You need to cut the bad section out and send them off to a lab.

You also need to take some water samples to the lab as well.


----------



## NYC Plumber (May 4, 2011)

roving plumber said:


> I have worked on several systems from single family homes in N. Idaho to recently a hotel in N. Dakota where the copper piping was deteriorating. I have heard in the past it is a ph issue or that there is an imbalance of minerals in the water that leads to it attacking the copper. I have seen this on systems fed both with wells and on community water systems. Sometimes green streaks in fixtures are a sign but not always but most always pin hole leaks start showing up...any thoughts?..this may have been discussed before but I could not find a thread on it.

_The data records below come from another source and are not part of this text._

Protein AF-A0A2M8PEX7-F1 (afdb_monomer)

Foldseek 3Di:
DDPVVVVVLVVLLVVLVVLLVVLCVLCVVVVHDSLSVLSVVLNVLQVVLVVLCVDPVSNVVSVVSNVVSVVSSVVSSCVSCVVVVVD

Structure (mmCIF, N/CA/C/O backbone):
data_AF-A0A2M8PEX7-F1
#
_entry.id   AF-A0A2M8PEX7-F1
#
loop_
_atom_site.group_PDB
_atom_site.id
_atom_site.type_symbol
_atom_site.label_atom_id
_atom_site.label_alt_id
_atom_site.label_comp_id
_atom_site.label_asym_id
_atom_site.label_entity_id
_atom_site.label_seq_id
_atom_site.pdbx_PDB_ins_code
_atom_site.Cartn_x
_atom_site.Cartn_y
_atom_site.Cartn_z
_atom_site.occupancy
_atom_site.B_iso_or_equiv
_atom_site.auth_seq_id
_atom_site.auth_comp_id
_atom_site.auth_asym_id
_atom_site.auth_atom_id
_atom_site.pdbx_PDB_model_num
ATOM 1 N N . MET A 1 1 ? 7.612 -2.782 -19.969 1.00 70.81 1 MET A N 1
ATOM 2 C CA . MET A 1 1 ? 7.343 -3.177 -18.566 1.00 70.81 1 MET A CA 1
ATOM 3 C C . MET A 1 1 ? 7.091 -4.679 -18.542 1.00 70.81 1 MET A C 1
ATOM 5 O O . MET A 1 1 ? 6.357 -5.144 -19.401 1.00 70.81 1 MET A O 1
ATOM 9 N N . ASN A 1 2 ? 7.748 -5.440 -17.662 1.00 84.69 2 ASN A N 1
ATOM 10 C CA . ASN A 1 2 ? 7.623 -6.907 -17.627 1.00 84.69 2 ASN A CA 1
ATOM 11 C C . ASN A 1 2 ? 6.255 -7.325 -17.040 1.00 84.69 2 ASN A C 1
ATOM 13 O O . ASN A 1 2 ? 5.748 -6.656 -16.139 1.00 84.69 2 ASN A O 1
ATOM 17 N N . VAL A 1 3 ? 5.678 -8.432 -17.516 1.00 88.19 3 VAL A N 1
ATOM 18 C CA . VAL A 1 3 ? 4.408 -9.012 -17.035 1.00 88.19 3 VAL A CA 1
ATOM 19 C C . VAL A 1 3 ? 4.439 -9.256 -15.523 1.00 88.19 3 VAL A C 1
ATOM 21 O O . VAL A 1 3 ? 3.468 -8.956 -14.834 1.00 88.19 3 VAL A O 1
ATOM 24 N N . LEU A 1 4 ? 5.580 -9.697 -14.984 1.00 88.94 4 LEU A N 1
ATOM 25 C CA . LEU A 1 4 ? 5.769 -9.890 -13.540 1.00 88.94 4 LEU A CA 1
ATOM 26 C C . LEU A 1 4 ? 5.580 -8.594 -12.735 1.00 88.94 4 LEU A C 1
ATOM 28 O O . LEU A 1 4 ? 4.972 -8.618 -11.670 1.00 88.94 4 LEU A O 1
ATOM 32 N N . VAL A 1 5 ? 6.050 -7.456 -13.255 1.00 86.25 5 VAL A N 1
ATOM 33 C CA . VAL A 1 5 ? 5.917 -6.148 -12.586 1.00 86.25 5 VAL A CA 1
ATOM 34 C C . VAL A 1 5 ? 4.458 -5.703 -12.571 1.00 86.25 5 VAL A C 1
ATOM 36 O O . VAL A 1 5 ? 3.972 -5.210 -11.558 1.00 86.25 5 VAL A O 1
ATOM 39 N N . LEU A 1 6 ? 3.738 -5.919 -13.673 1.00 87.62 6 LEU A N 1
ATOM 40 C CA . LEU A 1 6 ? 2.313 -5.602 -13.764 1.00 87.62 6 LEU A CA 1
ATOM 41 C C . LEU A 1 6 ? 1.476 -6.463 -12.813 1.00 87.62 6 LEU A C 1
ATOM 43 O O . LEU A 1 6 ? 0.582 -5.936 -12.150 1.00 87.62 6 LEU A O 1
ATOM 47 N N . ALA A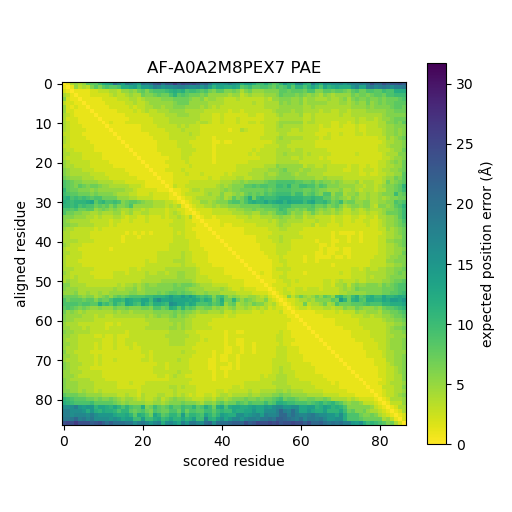 1 7 ? 1.782 -7.760 -12.723 1.00 92.19 7 ALA A N 1
ATOM 48 C CA . ALA A 1 7 ? 1.128 -8.676 -11.794 1.00 92.19 7 ALA A CA 1
ATOM 49 C C . ALA A 1 7 ? 1.418 -8.300 -10.332 1.00 92.19 7 ALA A C 1
ATOM 51 O O . ALA A 1 7 ? 0.496 -8.242 -9.520 1.00 92.19 7 ALA A O 1
ATOM 52 N N . ALA A 1 8 ? 2.673 -7.968 -10.010 1.00 90.56 8 ALA A N 1
ATOM 53 C CA . ALA A 1 8 ? 3.060 -7.506 -8.681 1.00 90.56 8 ALA A CA 1
ATOM 54 C C . ALA A 1 8 ? 2.340 -6.205 -8.300 1.00 90.56 8 ALA A C 1
ATOM 56 O O . ALA A 1 8 ? 1.784 -6.119 -7.207 1.00 90.56 8 ALA A O 1
ATOM 57 N N . LEU A 1 9 ? 2.280 -5.225 -9.210 1.00 92.44 9 LEU A N 1
ATOM 58 C CA . LEU A 1 9 ? 1.561 -3.968 -8.991 1.00 92.44 9 LEU A CA 1
ATOM 59 C C . LEU A 1 9 ? 0.071 -4.223 -8.730 1.00 92.44 9 LEU A C 1
ATOM 61 O O . LEU A 1 9 ? -0.476 -3.687 -7.771 1.00 92.44 9 LEU A O 1
ATOM 65 N N . HIS A 1 10 ? -0.573 -5.075 -9.534 1.00 93.81 10 HIS A N 1
ATOM 66 C CA . HIS A 1 10 ? -1.975 -5.455 -9.329 1.00 93.81 10 HIS A CA 1
ATOM 67 C C . HIS A 1 10 ? -2.198 -6.125 -7.973 1.00 93.81 10 HIS A C 1
ATOM 69 O O . HIS A 1 10 ? -3.131 -5.756 -7.260 1.00 93.81 10 HIS A O 1
ATOM 75 N N . GLY A 1 11 ? -1.331 -7.066 -7.591 1.00 95.19 11 GLY A N 1
ATOM 76 C CA . GLY A 1 11 ? -1.392 -7.717 -6.283 1.00 95.19 11 GLY A CA 1
ATOM 77 C C . GLY A 1 11 ? -1.275 -6.711 -5.139 1.00 95.19 11 GLY A C 1
ATOM 78 O O . GLY A 1 11 ? -2.073 -6.739 -4.203 1.00 95.19 11 GLY A O 1
ATOM 79 N N . LEU A 1 12 ? -0.346 -5.759 -5.252 1.00 94.50 12 LEU A N 1
ATOM 80 C CA . LEU A 1 12 ? -0.165 -4.682 -4.277 1.00 94.50 12 LEU A CA 1
ATOM 81 C C . LEU A 1 12 ? -1.388 -3.759 -4.203 1.00 94.50 12 LEU A C 1
ATOM 83 O O . LEU A 1 12 ? -1.815 -3.404 -3.108 1.00 94.50 12 LEU A O 1
ATOM 87 N N . MET A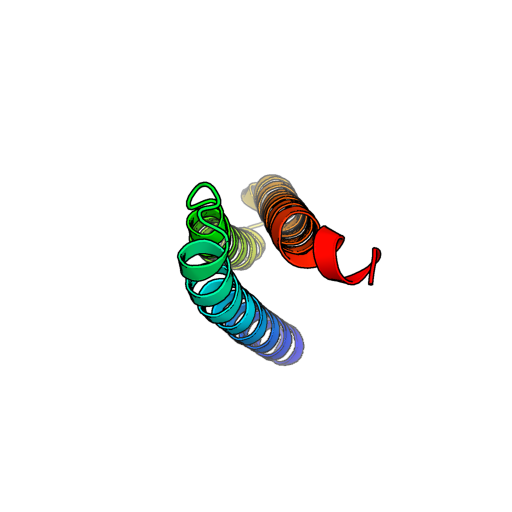 1 13 ? -1.996 -3.411 -5.341 1.00 95.56 13 MET A N 1
ATOM 88 C CA . MET A 1 13 ? -3.229 -2.615 -5.372 1.00 95.56 13 MET A CA 1
ATOM 89 C C . MET A 1 13 ? -4.389 -3.341 -4.688 1.00 95.56 13 MET A C 1
ATOM 91 O O . MET A 1 13 ? -5.090 -2.741 -3.872 1.00 95.56 13 MET A O 1
ATOM 95 N N . ALA A 1 14 ? -4.574 -4.629 -4.983 1.00 96.06 14 ALA A N 1
ATOM 96 C CA . ALA A 1 14 ? -5.608 -5.447 -4.357 1.00 96.06 14 ALA A CA 1
ATOM 97 C C . ALA A 1 14 ? -5.405 -5.540 -2.837 1.00 96.06 14 ALA A C 1
ATOM 99 O O . ALA A 1 14 ? -6.357 -5.385 -2.069 1.00 96.06 14 ALA A O 1
ATOM 100 N N . LEU A 1 15 ? -4.156 -5.716 -2.399 1.00 95.69 15 LEU A N 1
ATOM 101 C CA . LEU A 1 15 ? -3.790 -5.768 -0.987 1.00 95.69 15 LEU A CA 1
ATOM 102 C C . LEU A 1 15 ? -4.083 -4.440 -0.274 1.00 95.69 15 LEU A C 1
ATOM 104 O O . LEU A 1 15 ? -4.742 -4.425 0.764 1.00 95.69 15 LEU A O 1
ATOM 108 N N . LEU A 1 16 ? -3.639 -3.316 -0.840 1.00 95.62 16 LEU A N 1
ATOM 109 C CA . LEU A 1 16 ? -3.874 -1.983 -0.276 1.00 95.62 16 LEU A CA 1
ATOM 110 C C . LEU A 1 16 ? -5.363 -1.648 -0.196 1.00 95.62 16 LEU A C 1
ATOM 112 O O . LEU A 1 16 ? -5.813 -1.084 0.803 1.00 95.62 16 LEU A O 1
ATOM 116 N N . TRP A 1 17 ? -6.137 -2.035 -1.210 1.00 96.06 17 TRP A N 1
ATOM 117 C CA . TRP A 1 17 ? -7.587 -1.880 -1.198 1.00 96.06 17 TRP A CA 1
ATOM 118 C C . TRP A 1 17 ? -8.237 -2.698 -0.077 1.00 96.06 17 TRP A C 1
ATOM 120 O O . TRP A 1 17 ? -9.066 -2.167 0.668 1.00 96.06 17 TRP A O 1
ATOM 130 N N . LEU A 1 18 ? -7.824 -3.957 0.100 1.00 96.06 18 LEU A N 1
ATOM 131 C CA . LEU A 1 18 ? -8.305 -4.812 1.185 1.00 96.06 18 LEU A CA 1
ATOM 132 C C . LEU A 1 18 ? -7.999 -4.185 2.554 1.00 96.06 18 LEU A C 1
ATOM 134 O O . LEU A 1 18 ? -8.900 -4.045 3.384 1.00 96.06 18 LEU A O 1
ATOM 138 N N . PHE A 1 19 ? -6.763 -3.726 2.772 1.00 93.38 19 PHE A N 1
ATOM 139 C CA . PHE A 1 19 ? -6.384 -3.036 4.007 1.00 93.38 19 PHE A CA 1
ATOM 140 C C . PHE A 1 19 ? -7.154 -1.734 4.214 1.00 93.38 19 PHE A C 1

Never heard of that for aboveground.
I wouldn't drink any water that deteriorates copper that's for sure...


----------



## harry54 (May 13, 2011)

Copper deterioration could be coming from electrolysis also. Check to see if any grounds from the electric system are hooked to a pipe anywhere


----------



## shakeyglenn68 (Dec 29, 2010)

roving plumber said:


> the copper piping was deteriorating.


Oklahoma gets it a lot on wells. Above ground and below. Here its the hard water attacks the pipes. The PH and minuet particles in the water (not caught by filters) that are abrasive to the lines. Had to cut out 10 feet of piping once till I could find a suitable section on just a pin hole.


----------



## Protech (Sep 22, 2008)

Impingement is only and issue if the pipes are undersized. Are you sure it's an erosion-corrosion issue and not low PH?



shakeyglenn68 said:


> Oklahoma gets it a lot on wells. Above ground and below. Here its the hard water attacks the pipes. The PH and minuet particles in the water (not caught by filters) that are abrasive to the lines. Had to cut out 10 feet of piping once till I could find a suitable section on just a pin hole.


----------



## ap plumbing (Nov 9, 2010)

Protech said:


> Impingement is only and issue if the pipes are undersized. Are you sure it's an erosion-corrosion issue and not low PH?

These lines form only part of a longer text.